Walter Van Beirendonck at Dallas Contemporary

Thinking about fashionable cities in US territory, Dallas is one of those you’d probably never mention, even by mistake. 
That’s probably why Walter Van Beirendonck admitted having been surprised when Peter Doroshenko, Dallas Contemporary’s director, asked him for a solo exhibition in the city.
 Beirendonck is one of the Antwerp Six – the avant garde collective that contributed to make Antwerp gain fashion incubator fame – and he is very fascinated of being part of an art exhibit: he believes that if fashion gives to clothes life and death in only 6 months, art can make them immortal, instead.


On the other hand, Mr.

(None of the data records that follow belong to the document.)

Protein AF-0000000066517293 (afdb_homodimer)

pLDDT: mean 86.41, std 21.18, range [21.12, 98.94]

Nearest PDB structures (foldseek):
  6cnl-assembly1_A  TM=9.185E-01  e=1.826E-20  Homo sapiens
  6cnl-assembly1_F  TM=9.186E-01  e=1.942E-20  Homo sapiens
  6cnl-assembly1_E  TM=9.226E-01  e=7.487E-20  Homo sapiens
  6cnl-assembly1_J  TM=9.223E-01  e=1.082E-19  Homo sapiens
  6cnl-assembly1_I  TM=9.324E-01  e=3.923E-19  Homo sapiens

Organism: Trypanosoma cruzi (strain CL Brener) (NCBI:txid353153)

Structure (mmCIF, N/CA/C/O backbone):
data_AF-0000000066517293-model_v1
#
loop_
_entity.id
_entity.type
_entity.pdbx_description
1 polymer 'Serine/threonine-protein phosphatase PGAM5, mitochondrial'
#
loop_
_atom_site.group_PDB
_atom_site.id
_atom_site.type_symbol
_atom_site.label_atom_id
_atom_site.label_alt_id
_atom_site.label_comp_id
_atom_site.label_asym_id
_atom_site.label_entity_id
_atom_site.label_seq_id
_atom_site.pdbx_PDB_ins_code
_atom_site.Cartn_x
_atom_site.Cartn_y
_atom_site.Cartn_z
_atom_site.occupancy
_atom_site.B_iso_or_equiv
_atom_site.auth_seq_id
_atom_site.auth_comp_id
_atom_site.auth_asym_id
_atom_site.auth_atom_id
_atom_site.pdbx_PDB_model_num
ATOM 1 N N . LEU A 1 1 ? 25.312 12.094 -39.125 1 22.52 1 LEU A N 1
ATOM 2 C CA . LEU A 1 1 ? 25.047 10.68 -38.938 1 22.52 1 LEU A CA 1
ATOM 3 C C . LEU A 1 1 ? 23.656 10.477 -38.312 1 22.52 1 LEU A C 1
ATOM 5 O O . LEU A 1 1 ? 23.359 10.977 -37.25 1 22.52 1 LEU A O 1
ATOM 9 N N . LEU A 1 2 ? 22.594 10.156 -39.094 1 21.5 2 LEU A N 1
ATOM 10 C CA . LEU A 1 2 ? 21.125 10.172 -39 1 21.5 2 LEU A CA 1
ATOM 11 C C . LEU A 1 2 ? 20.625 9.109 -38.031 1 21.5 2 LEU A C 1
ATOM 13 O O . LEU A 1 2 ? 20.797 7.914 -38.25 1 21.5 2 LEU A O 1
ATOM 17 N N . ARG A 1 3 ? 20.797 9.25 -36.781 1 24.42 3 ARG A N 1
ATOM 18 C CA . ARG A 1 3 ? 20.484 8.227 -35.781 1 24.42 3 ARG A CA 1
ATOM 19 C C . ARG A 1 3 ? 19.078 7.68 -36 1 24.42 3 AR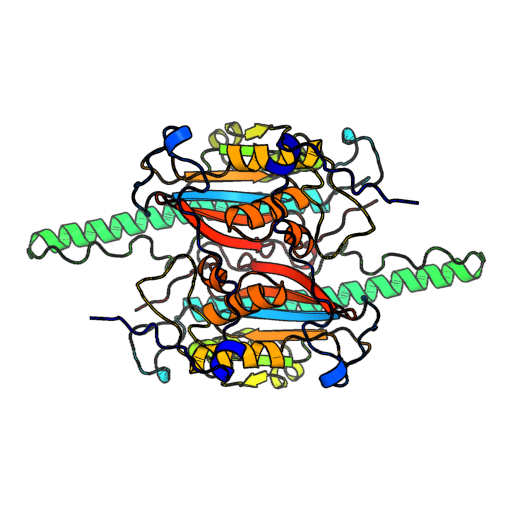G A C 1
ATOM 21 O O . ARG A 1 3 ? 18.094 8.414 -35.906 1 24.42 3 ARG A O 1
ATOM 28 N N . VAL A 1 4 ? 18.844 6.777 -37 1 24.03 4 VAL A N 1
ATOM 29 C CA . VAL A 1 4 ? 17.672 5.996 -37.375 1 24.03 4 VAL A CA 1
ATOM 30 C C . VAL A 1 4 ? 16.953 5.484 -36.125 1 24.03 4 VAL A C 1
ATOM 32 O O . VAL A 1 4 ? 17.531 4.727 -35.344 1 24.03 4 VAL A O 1
ATOM 35 N N . CYS A 1 5 ? 16.219 6.258 -35.469 1 29.17 5 CYS A N 1
ATOM 36 C CA . CYS A 1 5 ? 15.281 5.891 -34.406 1 29.17 5 CYS A CA 1
ATOM 37 C C . CYS A 1 5 ? 14.547 4.605 -34.75 1 29.17 5 CYS A C 1
ATOM 39 O O . CYS A 1 5 ? 13.703 4.594 -35.656 1 29.17 5 CYS A O 1
ATOM 41 N N . LEU A 1 6 ? 15.234 3.49 -34.844 1 30.45 6 LEU A N 1
ATOM 42 C CA . LEU A 1 6 ? 14.781 2.178 -35.281 1 30.45 6 LEU A CA 1
ATOM 43 C C . LEU A 1 6 ? 13.367 1.896 -34.781 1 30.45 6 LEU A C 1
ATOM 45 O O . LEU A 1 6 ? 13.109 2.008 -33.594 1 30.45 6 LEU A O 1
ATOM 49 N N . ARG A 1 7 ? 12.32 2.094 -35.562 1 32.72 7 ARG A N 1
ATOM 50 C CA . ARG A 1 7 ? 10.914 1.681 -35.562 1 32.72 7 ARG A CA 1
ATOM 51 C C . ARG A 1 7 ? 10.766 0.244 -35.062 1 32.72 7 ARG A C 1
ATOM 53 O O . ARG A 1 7 ? 11.195 -0.694 -35.75 1 32.72 7 ARG A O 1
ATOM 60 N N . LEU A 1 8 ? 10.867 0.046 -33.844 1 38.19 8 LEU A N 1
ATOM 61 C CA . LEU A 1 8 ? 10.578 -1.34 -33.469 1 38.19 8 LEU A CA 1
ATOM 62 C C . LEU A 1 8 ? 9.375 -1.857 -34.25 1 38.19 8 LEU A C 1
ATOM 64 O O . LEU A 1 8 ? 8.484 -1.085 -34.625 1 38.19 8 LEU A O 1
ATOM 68 N N . PRO A 1 9 ? 9.344 -3.006 -34.906 1 37.53 9 PRO A N 1
ATOM 69 C CA . PRO A 1 9 ? 8.227 -3.555 -35.688 1 37.53 9 PRO A CA 1
ATOM 70 C C . PRO A 1 9 ? 6.898 -3.459 -34.938 1 37.53 9 PRO A C 1
ATOM 72 O O . PRO A 1 9 ? 6.879 -3.422 -33.688 1 37.53 9 PRO A O 1
ATOM 75 N N . LYS A 1 10 ? 5.699 -3.205 -35.562 1 40.56 10 LYS A N 1
ATOM 76 C CA . LYS A 1 10 ? 4.305 -3.02 -35.188 1 40.56 10 LYS A CA 1
ATOM 77 C C . LYS A 1 10 ? 3.906 -3.998 -34.094 1 40.56 10 LYS A C 1
ATOM 79 O O . LYS A 1 10 ? 3.188 -3.631 -33.156 1 40.56 10 LYS A O 1
ATOM 84 N N . GLU A 1 11 ? 4.188 -5.223 -34.25 1 42.16 11 GLU A N 1
ATOM 85 C CA . GLU A 1 11 ? 3.885 -6.336 -33.344 1 42.16 11 GLU A CA 1
ATOM 86 C C . GLU A 1 11 ? 4.508 -6.121 -31.969 1 42.16 11 GLU A C 1
ATOM 88 O O . GLU A 1 11 ? 3.918 -6.492 -30.953 1 42.16 11 GLU A O 1
ATOM 93 N N . GLU A 1 12 ? 5.684 -5.637 -31.906 1 44.5 12 GLU A N 1
ATOM 94 C CA . GLU A 1 12 ? 6.473 -5.418 -30.688 1 44.5 12 GLU A CA 1
ATOM 95 C C . GLU A 1 12 ? 5.863 -4.32 -29.828 1 44.5 12 GLU A C 1
ATOM 97 O O . GLU A 1 12 ? 5.93 -4.383 -28.594 1 44.5 12 GLU A O 1
ATOM 102 N N . LEU A 1 13 ? 5.34 -3.33 -30.5 1 43.09 13 LEU A N 1
ATOM 103 C CA . LEU A 1 13 ? 4.754 -2.178 -29.812 1 43.09 13 LEU A CA 1
ATOM 104 C C . LEU A 1 13 ? 3.516 -2.586 -29.031 1 43.09 13 LEU A C 1
ATOM 106 O O . LEU A 1 13 ? 3.113 -1.887 -28.094 1 43.09 13 LEU A O 1
ATOM 110 N N . GLU A 1 14 ? 2.906 -3.654 -29.547 1 46.22 14 GLU A N 1
ATOM 111 C CA . GLU A 1 14 ? 1.607 -3.955 -28.953 1 46.22 14 GLU A CA 1
ATOM 112 C C . GLU A 1 14 ? 1.747 -4.344 -27.484 1 46.22 14 GLU A C 1
ATOM 114 O O . GLU A 1 14 ? 0.812 -4.176 -26.703 1 46.22 14 GLU A O 1
ATOM 119 N N . TYR A 1 15 ? 2.996 -4.883 -27.188 1 49.31 15 TYR A N 1
ATOM 120 C CA . TYR A 1 15 ? 3.041 -5.398 -25.828 1 49.31 15 TYR A CA 1
ATOM 121 C C . TYR A 1 15 ? 3.627 -4.367 -24.875 1 49.31 15 TYR A C 1
ATOM 123 O O . TYR A 1 15 ? 3.625 -4.566 -23.656 1 49.31 15 TYR A O 1
ATOM 131 N N . VAL A 1 16 ? 4.273 -3.232 -25.438 1 55.12 16 VAL A N 1
ATOM 132 C CA . VAL A 1 16 ? 4.887 -2.309 -24.5 1 55.12 16 VAL A CA 1
ATOM 133 C C . VAL A 1 16 ? 3.807 -1.465 -23.828 1 55.12 16 VAL A C 1
ATOM 135 O O . VAL A 1 16 ? 3.158 -0.642 -24.469 1 55.12 16 VAL A O 1
ATOM 138 N N . LYS A 1 17 ? 3.33 -1.972 -22.656 1 68 17 LYS A N 1
ATOM 139 C CA . LYS A 1 17 ? 2.229 -1.206 -22.078 1 68 17 LYS A CA 1
ATOM 140 C C . LYS A 1 17 ? 2.748 -0.06 -21.219 1 68 17 LYS A C 1
ATOM 142 O O . LYS A 1 17 ? 3.025 -0.245 -20.031 1 68 17 LYS A O 1
ATOM 147 N N . THR A 1 18 ? 3.672 0.944 -22.031 1 77.88 18 THR A N 1
ATOM 148 C CA . THR A 1 18 ? 3.914 2.217 -21.359 1 77.88 18 THR A CA 1
ATOM 149 C C . THR A 1 18 ? 3 3.305 -21.906 1 77.88 18 THR A C 1
ATOM 151 O O . THR A 1 18 ? 2.506 3.193 -23.031 1 77.88 18 THR A O 1
ATOM 154 N N . TRP A 1 19 ? 2.74 4.246 -21.016 1 88.44 19 TRP A N 1
ATOM 155 C CA . TRP A 1 19 ? 1.93 5.379 -21.438 1 88.44 19 TRP A CA 1
ATOM 156 C C . TRP A 1 19 ? 2.811 6.508 -21.969 1 88.44 19 TRP A C 1
ATOM 158 O O . TRP A 1 19 ? 2.318 7.434 -22.625 1 88.44 19 TRP A O 1
ATOM 168 N N . GLY A 1 20 ? 4.105 6.43 -21.719 1 86.25 20 GLY A N 1
ATOM 169 C CA . GLY A 1 20 ? 5.035 7.441 -22.188 1 86.25 20 GLY A CA 1
ATOM 170 C C . GLY A 1 20 ? 4.941 8.742 -21.422 1 86.25 20 GLY A C 1
ATOM 171 O O . GLY A 1 20 ? 5.203 9.812 -21.969 1 86.25 20 GLY A O 1
ATOM 172 N N . VAL A 1 21 ? 4.496 8.719 -20.203 1 88.31 21 VAL A N 1
ATOM 173 C CA . VAL A 1 21 ? 4.398 9.914 -19.375 1 88.31 21 VAL A CA 1
ATOM 174 C C . VAL A 1 21 ? 5.715 10.133 -18.625 1 88.31 21 VAL A C 1
ATOM 176 O O . VAL A 1 21 ? 6.098 9.32 -17.781 1 88.31 21 VAL A O 1
ATOM 179 N N . PRO A 1 22 ? 6.355 11.188 -18.938 1 90.81 22 PRO A N 1
ATOM 180 C CA . PRO A 1 22 ? 7.641 11.422 -18.266 1 90.81 22 PRO A CA 1
ATOM 181 C C . PRO A 1 22 ? 7.48 11.891 -16.828 1 90.81 22 PRO A C 1
ATOM 183 O O . PRO A 1 22 ? 6.461 12.492 -16.484 1 90.81 22 PRO A O 1
ATOM 186 N N . TRP A 1 23 ? 8.469 11.602 -16.031 1 93.81 23 TRP A N 1
ATOM 187 C CA . TRP A 1 23 ? 8.539 12.133 -14.672 1 93.81 23 TRP A CA 1
ATOM 188 C C . TRP A 1 23 ? 8.891 13.617 -14.688 1 93.81 23 TRP A C 1
ATOM 190 O O . TRP A 1 23 ? 9.844 14.031 -15.344 1 93.81 23 TRP A O 1
ATOM 200 N N . VAL A 1 24 ? 8.102 14.422 -13.992 1 93.75 24 VAL A N 1
ATOM 201 C CA . VAL A 1 24 ? 8.398 15.836 -13.82 1 93.75 24 VAL A CA 1
ATOM 202 C C . VAL A 1 24 ? 9.227 16.047 -12.555 1 93.75 24 VAL A C 1
ATOM 204 O O . VAL A 1 24 ? 8.719 15.875 -11.438 1 93.75 24 VAL A O 1
ATOM 207 N N . SER A 1 25 ? 10.43 16.453 -12.672 1 91.19 25 SER A N 1
ATOM 208 C CA . SER A 1 25 ? 11.352 16.516 -11.547 1 91.19 25 SER A CA 1
ATOM 209 C C . SER A 1 25 ? 11.07 17.734 -10.672 1 91.19 25 SER A C 1
ATOM 211 O O . SER A 1 25 ? 11.344 17.719 -9.469 1 91.19 25 SER A O 1
ATOM 213 N N . ASP A 1 26 ? 10.578 18.844 -11.242 1 93.12 26 ASP A N 1
ATOM 214 C CA . ASP A 1 26 ? 10.352 20.062 -10.469 1 93.12 26 ASP A CA 1
ATOM 215 C C . ASP A 1 26 ? 8.875 20.219 -10.109 1 93.12 26 ASP A C 1
ATOM 217 O O . ASP A 1 26 ? 8.344 21.328 -10.109 1 93.12 26 ASP A O 1
ATOM 221 N N . TRP A 1 27 ? 8.266 19.031 -9.883 1 93.06 27 TRP A N 1
ATOM 222 C CA . TRP A 1 27 ? 6.828 18.984 -9.617 1 93.06 27 TRP A CA 1
ATOM 223 C C . TRP A 1 27 ? 6.477 19.812 -8.391 1 93.06 27 TRP A C 1
ATOM 225 O O . TRP A 1 27 ? 5.348 20.297 -8.266 1 93.06 27 TRP A O 1
ATOM 235 N N . ASP A 1 28 ? 7.375 20 -7.43 1 93.94 28 ASP A N 1
ATOM 236 C CA . ASP A 1 28 ? 7.125 20.75 -6.203 1 93.94 28 ASP A CA 1
ATOM 237 C C . ASP A 1 28 ? 7.617 22.188 -6.34 1 93.94 28 ASP A C 1
ATOM 239 O O . ASP A 1 28 ? 7.68 22.922 -5.352 1 93.94 28 ASP A O 1
ATOM 243 N N . ARG A 1 29 ? 8.062 22.609 -7.484 1 92.62 29 ARG A N 1
ATOM 244 C CA . ARG A 1 29 ? 8.453 23.969 -7.82 1 92.62 29 ARG A CA 1
ATOM 245 C C . ARG A 1 29 ? 9.469 24.516 -6.824 1 92.62 29 ARG A C 1
ATOM 247 O O . ARG A 1 29 ? 9.273 25.594 -6.25 1 92.62 29 ARG A O 1
ATOM 254 N N . PRO A 1 30 ? 10.562 23.906 -6.645 1 90.81 30 PRO A N 1
ATOM 255 C CA . PRO A 1 30 ? 11.539 24.312 -5.637 1 90.81 30 PRO A CA 1
ATOM 256 C C . PRO A 1 30 ? 12.062 25.734 -5.859 1 90.81 30 PRO A C 1
ATOM 258 O O . PRO A 1 30 ? 12.312 26.453 -4.898 1 90.81 30 PRO A O 1
ATOM 261 N N . GLY A 1 31 ? 12.211 26.156 -7.043 1 87.69 31 GLY A N 1
ATOM 262 C CA . GLY A 1 31 ? 12.648 27.516 -7.324 1 87.69 31 GLY A CA 1
ATOM 263 C C . GLY A 1 31 ? 11.727 28.562 -6.75 1 87.69 31 GLY A C 1
ATOM 264 O O . GLY A 1 31 ? 12.18 29.484 -6.07 1 87.69 31 GLY A O 1
ATOM 265 N N . VAL A 1 32 ? 10.508 28.344 -6.953 1 89 32 VAL A N 1
ATOM 266 C CA . VAL A 1 32 ? 9.508 29.297 -6.484 1 89 32 VAL A CA 1
ATOM 267 C C . VAL A 1 32 ? 9.477 29.312 -4.957 1 89 32 VAL A C 1
ATOM 269 O O . VAL A 1 32 ? 9.258 30.359 -4.344 1 89 32 VAL A O 1
ATOM 272 N N . ARG A 1 33 ? 9.859 28.172 -4.312 1 91.25 33 ARG A N 1
ATOM 273 C CA . ARG A 1 33 ? 9.742 28.016 -2.867 1 91.25 33 ARG A CA 1
ATOM 274 C C . ARG A 1 33 ? 11.07 28.312 -2.178 1 91.25 33 ARG A C 1
ATOM 276 O O . ARG A 1 33 ? 11.156 28.281 -0.948 1 91.25 33 ARG A O 1
ATOM 283 N N . GLY A 1 34 ? 12.047 28.547 -2.998 1 91.81 34 GLY A N 1
ATOM 284 C CA . GLY A 1 34 ? 13.352 28.781 -2.418 1 91.81 34 GLY A CA 1
ATOM 285 C C . GLY A 1 34 ? 14.023 27.531 -1.908 1 91.81 34 GLY A C 1
ATOM 286 O O . GLY A 1 34 ? 14.82 27.578 -0.968 1 91.81 34 GLY A O 1
ATOM 287 N N . ILE A 1 35 ? 13.594 26.391 -2.424 1 92.31 35 ILE A N 1
ATOM 288 C CA . ILE A 1 35 ? 14.18 25.094 -2.055 1 92.31 35 ILE A CA 1
ATOM 289 C C . ILE A 1 35 ? 15.258 24.703 -3.059 1 92.31 35 ILE A C 1
ATOM 291 O O . ILE A 1 35 ? 15.07 24.844 -4.27 1 92.31 35 ILE A O 1
ATOM 295 N N . ARG A 1 36 ? 16.375 24.312 -2.553 1 90.5 36 ARG A N 1
ATOM 296 C CA . ARG A 1 36 ? 17.422 23.812 -3.43 1 90.5 36 ARG A CA 1
ATOM 297 C C . ARG A 1 36 ? 16.969 22.578 -4.207 1 90.5 36 ARG A C 1
ATOM 299 O O . ARG A 1 36 ? 16.484 21.609 -3.613 1 90.5 36 ARG A O 1
ATOM 306 N N . ALA A 1 37 ? 17.219 22.594 -5.488 1 88.38 37 ALA A N 1
ATOM 307 C CA . ALA A 1 37 ? 16.688 21.531 -6.344 1 88.38 37 ALA A CA 1
ATOM 308 C C . ALA A 1 37 ? 17.688 20.375 -6.48 1 88.38 37 ALA A C 1
ATOM 310 O O . ALA A 1 37 ? 17.312 19.281 -6.918 1 88.38 37 ALA A O 1
ATOM 311 N N . ASP A 1 38 ? 18.875 20.578 -6.109 1 87 38 ASP A N 1
ATOM 312 C CA . ASP A 1 38 ? 19.922 19.609 -6.406 1 87 38 ASP A CA 1
ATOM 313 C C . ASP A 1 38 ? 20.484 19 -5.125 1 87 38 ASP A C 1
ATOM 315 O O . ASP A 1 38 ? 21.672 18.703 -5.039 1 87 38 ASP A O 1
ATOM 319 N N . ARG A 1 39 ? 19.641 19.047 -4.133 1 91.38 39 ARG A N 1
ATOM 320 C CA . ARG A 1 39 ? 20.078 18.391 -2.916 1 91.38 39 ARG A CA 1
ATOM 321 C C . ARG A 1 39 ? 20.312 16.891 -3.156 1 91.38 39 ARG A C 1
ATOM 323 O O . ARG A 1 39 ? 19.578 16.266 -3.92 1 91.38 39 ARG A O 1
ATOM 330 N N . HIS A 1 40 ? 21.281 16.438 -2.465 1 92.25 40 HIS A N 1
ATOM 331 C CA . HIS A 1 40 ? 21.609 15.031 -2.639 1 92.25 40 HIS A CA 1
ATOM 332 C C . HIS A 1 40 ? 20.438 14.133 -2.268 1 92.25 40 HIS A C 1
ATOM 334 O O . HIS A 1 40 ? 19.719 14.422 -1.311 1 92.25 40 HIS A O 1
ATOM 340 N N . ARG A 1 41 ? 20.297 13.031 -2.922 1 91.62 41 ARG A N 1
ATOM 341 C CA . ARG A 1 41 ? 19.156 12.133 -2.791 1 91.62 41 ARG A CA 1
ATOM 342 C C . ARG A 1 41 ? 19.125 11.492 -1.404 1 91.62 41 ARG A C 1
ATOM 344 O O . ARG A 1 41 ? 18.109 10.945 -0.995 1 91.62 41 ARG A O 1
ATOM 351 N N . SER A 1 42 ? 20.219 11.508 -0.677 1 91.56 42 SER A N 1
ATOM 352 C CA . SER A 1 42 ? 20.281 10.867 0.629 1 91.56 42 SER A CA 1
ATOM 353 C C . SER A 1 42 ? 19.5 11.648 1.675 1 91.56 42 SER A C 1
ATOM 355 O O . SER A 1 42 ? 19.203 11.133 2.754 1 91.56 42 SER A O 1
ATOM 357 N N . PHE A 1 43 ? 19.344 12.945 1.417 1 95.69 43 PHE A N 1
ATOM 358 C CA . PHE A 1 43 ? 18.422 13.719 2.254 1 95.69 43 PHE A CA 1
ATOM 359 C C . PHE A 1 43 ? 16.969 13.469 1.842 1 95.69 43 PHE A C 1
ATOM 361 O O . PHE A 1 43 ? 16.609 13.711 0.691 1 95.69 43 PHE A O 1
ATOM 368 N N . GLN A 1 44 ? 16.203 12.984 2.787 1 97.5 44 GLN A N 1
ATOM 369 C CA . GLN A 1 44 ? 14.844 12.547 2.443 1 97.5 44 GLN A CA 1
ATOM 370 C C . GLN A 1 44 ? 13.828 13.062 3.451 1 97.5 44 GLN A C 1
ATOM 372 O O . GLN A 1 44 ? 14.148 13.266 4.621 1 97.5 44 GLN A O 1
ATOM 377 N N . ARG A 1 45 ? 12.633 13.305 2.939 1 98 45 ARG A N 1
ATOM 378 C CA . ARG A 1 45 ? 11.445 13.508 3.764 1 98 45 ARG A CA 1
ATOM 379 C C . ARG A 1 45 ? 10.492 12.32 3.656 1 98 45 ARG A C 1
ATOM 381 O O . ARG A 1 45 ? 10.109 11.93 2.555 1 98 45 ARG A O 1
ATOM 388 N N . GLN A 1 46 ? 10.281 11.742 4.777 1 98.5 46 GLN A N 1
ATOM 389 C CA . GLN A 1 46 ? 9.289 10.672 4.816 1 98.5 46 GLN A CA 1
ATOM 390 C C . GLN A 1 46 ? 7.977 11.156 5.422 1 98.5 46 GLN A C 1
ATOM 392 O O . GLN A 1 46 ? 7.957 11.695 6.531 1 98.5 46 GLN A O 1
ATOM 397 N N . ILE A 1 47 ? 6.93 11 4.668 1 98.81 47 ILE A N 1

Doroshenko describes the Belgian designer as “one of the most important fashion designers in Europe” and his creations as “never about the everyday, they are pure theater.” He thought that showing his latest works in Texas’ capital city could be very interesting. 
Even if Dallas appears as a conservative and quite silent city in the South of America, far from the shiny world of fashion, the city offers a lot of culture: it counts about 20 structures between galleries and museums. 
“Lust never sleeps” and “Silent Secrets” are the collections presented in the show. The inspiration for the first, FW 2012-13, is inspired by Haiti voodoo rituals and Papua New Guinea, melted with an idea of abstract futuristic dandy. The second one, SS 2013, derives from a reaction to everything over-visible nowadays, due to the always-increasing social media world. 
The one-of-a-kind pieces are shown on a series of motorized rotating pedestals, allowing visitors to experience the garments from every perspective.


The exhibition has coincided with the beginning of Arts Week, started on 12th April and the collections will be on show untill 19th August 2013. 
Entrance at Dallas Contemporary is always free.